- **What the exercise asks**:
Without any images, write the data out exactly as it appears.

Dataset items
════

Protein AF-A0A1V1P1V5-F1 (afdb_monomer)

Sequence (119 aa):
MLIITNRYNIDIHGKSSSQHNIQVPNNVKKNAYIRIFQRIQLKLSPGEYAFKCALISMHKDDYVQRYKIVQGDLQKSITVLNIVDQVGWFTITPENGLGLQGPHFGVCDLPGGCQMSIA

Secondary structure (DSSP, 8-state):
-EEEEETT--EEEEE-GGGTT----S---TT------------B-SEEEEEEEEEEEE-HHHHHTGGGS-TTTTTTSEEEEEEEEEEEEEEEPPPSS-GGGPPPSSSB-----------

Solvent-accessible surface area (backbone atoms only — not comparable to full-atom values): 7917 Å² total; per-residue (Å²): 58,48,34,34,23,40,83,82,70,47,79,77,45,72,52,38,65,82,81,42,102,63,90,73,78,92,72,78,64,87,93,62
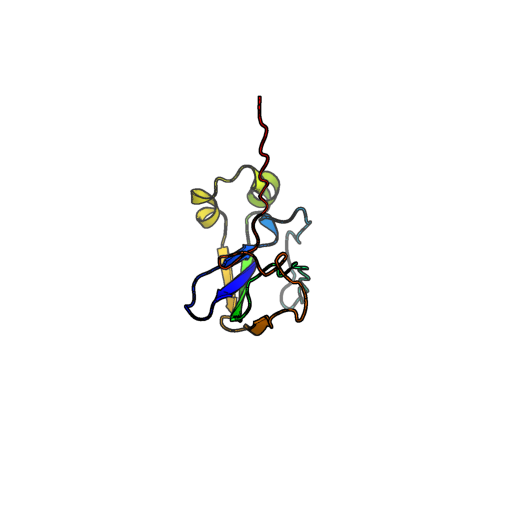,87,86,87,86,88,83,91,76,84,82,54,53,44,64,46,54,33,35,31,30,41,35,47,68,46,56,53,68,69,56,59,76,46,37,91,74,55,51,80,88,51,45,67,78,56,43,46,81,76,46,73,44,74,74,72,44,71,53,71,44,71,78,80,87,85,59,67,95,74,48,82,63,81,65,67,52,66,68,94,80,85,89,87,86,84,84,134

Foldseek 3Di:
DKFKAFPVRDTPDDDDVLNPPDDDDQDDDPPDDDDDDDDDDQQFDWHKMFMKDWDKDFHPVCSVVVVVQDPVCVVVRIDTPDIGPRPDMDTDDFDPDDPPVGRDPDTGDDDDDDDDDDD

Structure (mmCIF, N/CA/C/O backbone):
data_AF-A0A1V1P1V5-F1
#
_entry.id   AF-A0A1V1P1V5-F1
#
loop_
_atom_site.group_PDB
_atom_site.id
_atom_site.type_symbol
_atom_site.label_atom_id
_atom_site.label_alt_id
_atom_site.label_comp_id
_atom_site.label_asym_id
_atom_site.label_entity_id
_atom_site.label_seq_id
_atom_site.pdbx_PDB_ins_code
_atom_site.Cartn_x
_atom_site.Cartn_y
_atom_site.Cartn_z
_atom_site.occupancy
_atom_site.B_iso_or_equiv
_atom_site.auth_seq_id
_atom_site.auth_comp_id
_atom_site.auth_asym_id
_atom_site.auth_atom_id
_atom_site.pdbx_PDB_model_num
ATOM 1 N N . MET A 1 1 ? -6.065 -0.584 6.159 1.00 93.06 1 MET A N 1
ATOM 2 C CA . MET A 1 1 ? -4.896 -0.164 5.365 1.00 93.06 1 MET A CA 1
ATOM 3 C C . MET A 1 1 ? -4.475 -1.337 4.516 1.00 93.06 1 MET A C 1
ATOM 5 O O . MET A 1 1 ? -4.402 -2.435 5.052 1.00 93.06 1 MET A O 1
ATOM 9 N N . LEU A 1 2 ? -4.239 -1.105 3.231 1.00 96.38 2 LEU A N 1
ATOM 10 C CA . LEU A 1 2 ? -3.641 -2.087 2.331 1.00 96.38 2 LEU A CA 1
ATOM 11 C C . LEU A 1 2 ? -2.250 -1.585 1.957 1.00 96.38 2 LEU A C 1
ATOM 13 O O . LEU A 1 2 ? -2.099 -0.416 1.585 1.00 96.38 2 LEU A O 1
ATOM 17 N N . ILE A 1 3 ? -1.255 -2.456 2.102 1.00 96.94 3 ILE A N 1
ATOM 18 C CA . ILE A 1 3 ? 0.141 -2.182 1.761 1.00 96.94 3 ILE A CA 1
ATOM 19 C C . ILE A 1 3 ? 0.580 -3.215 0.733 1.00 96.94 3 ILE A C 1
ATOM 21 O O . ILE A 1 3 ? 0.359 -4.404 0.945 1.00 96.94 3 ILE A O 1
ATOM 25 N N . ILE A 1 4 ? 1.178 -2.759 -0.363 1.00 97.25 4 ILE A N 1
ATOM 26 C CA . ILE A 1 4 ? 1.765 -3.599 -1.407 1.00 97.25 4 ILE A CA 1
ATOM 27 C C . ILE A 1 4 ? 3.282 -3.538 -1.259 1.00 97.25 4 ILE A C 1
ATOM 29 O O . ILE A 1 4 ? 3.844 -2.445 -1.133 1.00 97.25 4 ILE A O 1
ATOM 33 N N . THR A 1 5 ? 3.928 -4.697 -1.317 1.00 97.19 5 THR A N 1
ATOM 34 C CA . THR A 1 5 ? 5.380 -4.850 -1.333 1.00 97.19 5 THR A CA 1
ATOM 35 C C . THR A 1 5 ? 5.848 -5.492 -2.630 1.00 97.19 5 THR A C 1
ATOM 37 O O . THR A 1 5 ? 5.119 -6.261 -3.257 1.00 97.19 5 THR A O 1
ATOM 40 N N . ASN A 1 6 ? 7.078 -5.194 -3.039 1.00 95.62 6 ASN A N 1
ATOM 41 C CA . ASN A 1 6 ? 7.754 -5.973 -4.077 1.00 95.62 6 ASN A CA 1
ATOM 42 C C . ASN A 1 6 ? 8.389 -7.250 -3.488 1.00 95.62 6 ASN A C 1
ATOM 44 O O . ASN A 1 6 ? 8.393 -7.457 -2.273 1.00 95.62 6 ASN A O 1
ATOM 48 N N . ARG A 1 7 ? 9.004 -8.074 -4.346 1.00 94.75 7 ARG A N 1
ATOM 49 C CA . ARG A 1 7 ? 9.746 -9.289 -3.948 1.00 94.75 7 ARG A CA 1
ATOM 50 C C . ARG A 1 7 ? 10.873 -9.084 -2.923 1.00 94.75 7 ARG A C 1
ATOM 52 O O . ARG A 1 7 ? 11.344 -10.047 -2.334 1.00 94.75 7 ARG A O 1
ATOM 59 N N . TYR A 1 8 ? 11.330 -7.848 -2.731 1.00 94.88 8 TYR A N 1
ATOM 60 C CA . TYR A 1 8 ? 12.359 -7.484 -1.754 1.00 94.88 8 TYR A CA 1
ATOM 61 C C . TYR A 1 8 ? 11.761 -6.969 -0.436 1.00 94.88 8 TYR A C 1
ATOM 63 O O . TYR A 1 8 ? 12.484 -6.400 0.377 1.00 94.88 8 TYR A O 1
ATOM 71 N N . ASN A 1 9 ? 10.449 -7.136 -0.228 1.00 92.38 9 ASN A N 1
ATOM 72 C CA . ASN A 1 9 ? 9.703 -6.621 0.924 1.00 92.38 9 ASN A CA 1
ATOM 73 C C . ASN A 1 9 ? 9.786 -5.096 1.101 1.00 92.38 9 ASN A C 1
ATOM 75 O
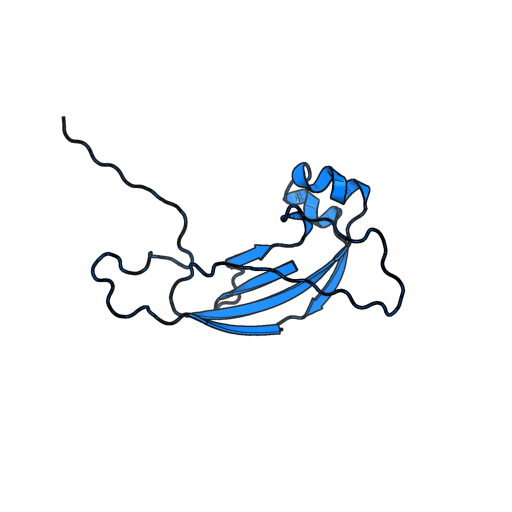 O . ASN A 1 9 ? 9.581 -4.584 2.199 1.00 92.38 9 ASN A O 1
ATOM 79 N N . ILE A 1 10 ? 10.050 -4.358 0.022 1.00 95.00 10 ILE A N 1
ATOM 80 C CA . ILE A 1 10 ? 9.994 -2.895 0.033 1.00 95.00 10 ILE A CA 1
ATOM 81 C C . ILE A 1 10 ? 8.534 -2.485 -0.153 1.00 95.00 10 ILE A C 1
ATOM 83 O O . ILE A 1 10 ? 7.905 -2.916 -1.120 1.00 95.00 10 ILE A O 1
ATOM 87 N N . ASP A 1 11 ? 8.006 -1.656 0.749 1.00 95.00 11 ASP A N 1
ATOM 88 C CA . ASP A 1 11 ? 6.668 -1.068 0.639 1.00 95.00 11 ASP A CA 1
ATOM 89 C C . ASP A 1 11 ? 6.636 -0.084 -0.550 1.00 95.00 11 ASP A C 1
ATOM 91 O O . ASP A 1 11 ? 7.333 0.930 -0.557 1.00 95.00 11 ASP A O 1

════

- **The answer**:
Protein AF-A0A1V1P1V5-F1 (afdb_monomer)

Sequence (119 aa):
MLIITNRYNIDIHGKSSSQHNIQVPNNVKKNAYIRIFQRIQLKLSPGEYAFKCALISMHKDDYVQRYKIVQGDLQKSITVLNIVDQVGWFTITPENGLGLQGPHFGVCDLPGGCQMSIA

Secondary structure (DSSP, 8-state):
-EEEEETT--EEEEE-GGGTT----S---TT------------B-SEEEEEEEEEEEE-HHHHHTGGGS-TTTTTTSEEEEEEEEEEEEEEEPPPSS-GGGPPPSSSB-----------

Solvent-accessible surface area (backbone atoms only — not comparable to full-atom values): 7917 Å² total; per-residue (Å²): 58,48,34,34,23,40,83,82,70,47,79,77,45,72,52,38,65,82,81,42,102,63,90,73,78,92,72,78,64,87,93,62
,87,86,87,86,88,83,91,76,84,82,54,53,44,64,46,54,33,35,31,30,41,35,47,68,46,56,53,68,69,56,59,76,46,37,91,74,55,51,80,88,51,45,67,78,56,43,46,81,76,46,73,44,74,74,72,44,71,53,71,44,71,78,80,87,85,59,67,95,74,48,82,63,81,65,67,52,66,68,94,80,85,89,87,86,84,84,134

Foldseek 3Di:
DKFKAFPVRDTPDDDDVLNPPDDDDQDDDPPDDDDDDDDDDQQFDWHKMFMKDWDKDFHPVCSVVVVVQDPVCVVVRIDTPDIGPRPDMDTDDFDPDDPPVGRDPDTGDDDDDDDDDDD

Structure (mmCIF, N/CA/C/O backbone):
data_AF-A0A1V1P1V5-F1
#
_entry.id   AF-A0A1V1P1V5-F1
#
loop_
_atom_site.group_PDB
_atom_site.id
_atom_site.type_symbol
_atom_site.label_atom_id
_atom_site.label_alt_id
_atom_site.label_comp_id
_atom_site.label_asym_id
_atom_site.label_entity_id
_atom_site.label_seq_id
_atom_site.pdbx_PDB_ins_code
_atom_site.Cartn_x
_atom_site.Cartn_y
_atom_site.Cartn_z
_atom_site.occupancy
_atom_site.B_iso_or_equiv
_atom_site.auth_seq_id
_atom_site.auth_comp_id
_atom_site.auth_asym_id
_atom_site.auth_atom_id
_atom_site.pdbx_PDB_model_num
ATOM 1 N N . MET A 1 1 ? -6.065 -0.584 6.159 1.00 93.06 1 MET A N 1
ATOM 2 C CA . MET A 1 1 ? -4.896 -0.164 5.365 1.00 93.06 1 MET A CA 1
ATOM 3 C C . MET A 1 1 ? -4.475 -1.337 4.516 1.00 93.06 1 MET A C 1
ATOM 5 O O . MET A 1 1 ? -4.402 -2.435 5.052 1.00 93.06 1 MET A O 1
ATOM 9 N N . LEU A 1 2 ? -4.239 -1.105 3.231 1.00 96.38 2 LEU A N 1
ATOM 10 C CA . LEU A 1 2 ? -3.641 -2.087 2.331 1.00 96.38 2 LEU A CA 1
ATOM 11 C C . LEU A 1 2 ? -2.250 -1.585 1.957 1.00 96.38 2 LEU A C 1
ATOM 13 O O . LEU A 1 2 ? -2.099 -0.416 1.585 1.00 96.38 2 LEU A O 1
ATOM 17 N N . ILE A 1 3 ? -1.255 -2.456 2.102 1.00 96.94 3 ILE A N 1
ATOM 18 C CA . ILE A 1 3 ? 0.141 -2.182 1.761 1.00 96.94 3 ILE A CA 1
ATOM 19 C C . ILE A 1 3 ? 0.580 -3.215 0.733 1.00 96.94 3 ILE A C 1
ATOM 21 O O . ILE A 1 3 ? 0.359 -4.404 0.945 1.00 96.94 3 ILE A O 1
ATOM 25 N N . ILE A 1 4 ? 1.178 -2.759 -0.363 1.00 97.25 4 ILE A N 1
ATOM 26 C CA . ILE A 1 4 ? 1.765 -3.599 -1.407 1.00 97.25 4 ILE A CA 1
ATOM 27 C C . ILE A 1 4 ? 3.282 -3.538 -1.259 1.00 97.25 4 ILE A C 1
ATOM 29 O O . ILE A 1 4 ? 3.844 -2.445 -1.133 1.00 97.25 4 ILE A O 1
ATOM 33 N N . THR A 1 5 ? 3.928 -4.697 -1.317 1.00 97.19 5 THR A N 1
ATOM 34 C CA . THR A 1 5 ? 5.380 -4.850 -1.333 1.00 97.19 5 THR A CA 1
ATOM 35 C C . THR A 1 5 ? 5.848 -5.492 -2.630 1.00 97.19 5 THR A C 1
ATOM 37 O O . THR A 1 5 ? 5.119 -6.261 -3.257 1.00 97.19 5 THR A O 1
ATOM 40 N N . ASN A 1 6 ? 7.078 -5.194 -3.039 1.00 95.62 6 ASN A N 1
ATOM 41 C CA . ASN A 1 6 ? 7.754 -5.973 -4.077 1.00 95.62 6 ASN A CA 1
ATOM 42 C C . ASN A 1 6 ? 8.389 -7.250 -3.488 1.00 95.62 6 ASN A C 1
ATOM 44 O O . ASN A 1 6 ? 8.393 -7.457 -2.273 1.00 95.62 6 ASN A O 1
ATOM 48 N N . ARG A 1 7 ? 9.004 -8.074 -4.346 1.00 94.75 7 ARG A N 1
ATOM 49 C CA . ARG A 1 7 ? 9.746 -9.289 -3.948 1.00 94.75 7 ARG A CA 1
ATOM 50 C C . ARG A 1 7 ? 10.873 -9.084 -2.923 1.00 94.75 7 ARG A C 1
ATOM 52 O O . ARG A 1 7 ? 11.344 -10.047 -2.334 1.00 94.75 7 ARG A O 1
ATOM 59 N N . TYR A 1 8 ? 11.330 -7.848 -2.731 1.00 94.88 8 TYR A N 1
ATOM 60 C CA . TYR A 1 8 ? 12.359 -7.484 -1.754 1.00 94.88 8 TYR A CA 1
ATOM 61 C C . TYR A 1 8 ? 11.761 -6.969 -0.436 1.00 94.88 8 TYR A C 1
ATOM 63 O O . TYR A 1 8 ? 12.484 -6.400 0.377 1.00 94.88 8 TYR A O 1
ATOM 71 N N . ASN A 1 9 ? 10.449 -7.136 -0.228 1.00 92.38 9 ASN A N 1
ATOM 72 C CA . ASN A 1 9 ? 9.703 -6.621 0.924 1.00 92.38 9 ASN A CA 1
ATOM 73 C C . ASN A 1 9 ? 9.786 -5.096 1.101 1.00 92.38 9 ASN A C 1
ATOM 75 O
 O . ASN A 1 9 ? 9.581 -4.584 2.199 1.00 92.38 9 ASN A O 1
ATOM 79 N N . ILE A 1 10 ? 10.050 -4.358 0.022 1.00 95.00 10 ILE A N 1
ATOM 80 C CA . ILE A 1 10 ? 9.994 -2.895 0.033 1.00 95.00 10 ILE A CA 1
ATOM 81 C C . ILE A 1 10 ? 8.534 -2.485 -0.153 1.00 95.00 10 ILE A C 1
ATOM 83 O O . ILE A 1 10 ? 7.905 -2.916 -1.120 1.00 95.00 10 ILE A O 1
ATOM 87 N N . ASP A 1 11 ? 8.006 -1.656 0.749 1.00 95.00 11 ASP A N 1
ATOM 88 C CA . ASP A 1 11 ? 6.668 -1.068 0.639 1.00 95.00 11 ASP A CA 1
ATOM 89 C C . ASP A 1 11 ? 6.636 -0.084 -0.550 1.00 95.00 11 ASP A C 1
ATOM 91 O O . ASP A 1 11 ? 7.333 0.930 -0.557 1.00 95.00 11 ASP A O 1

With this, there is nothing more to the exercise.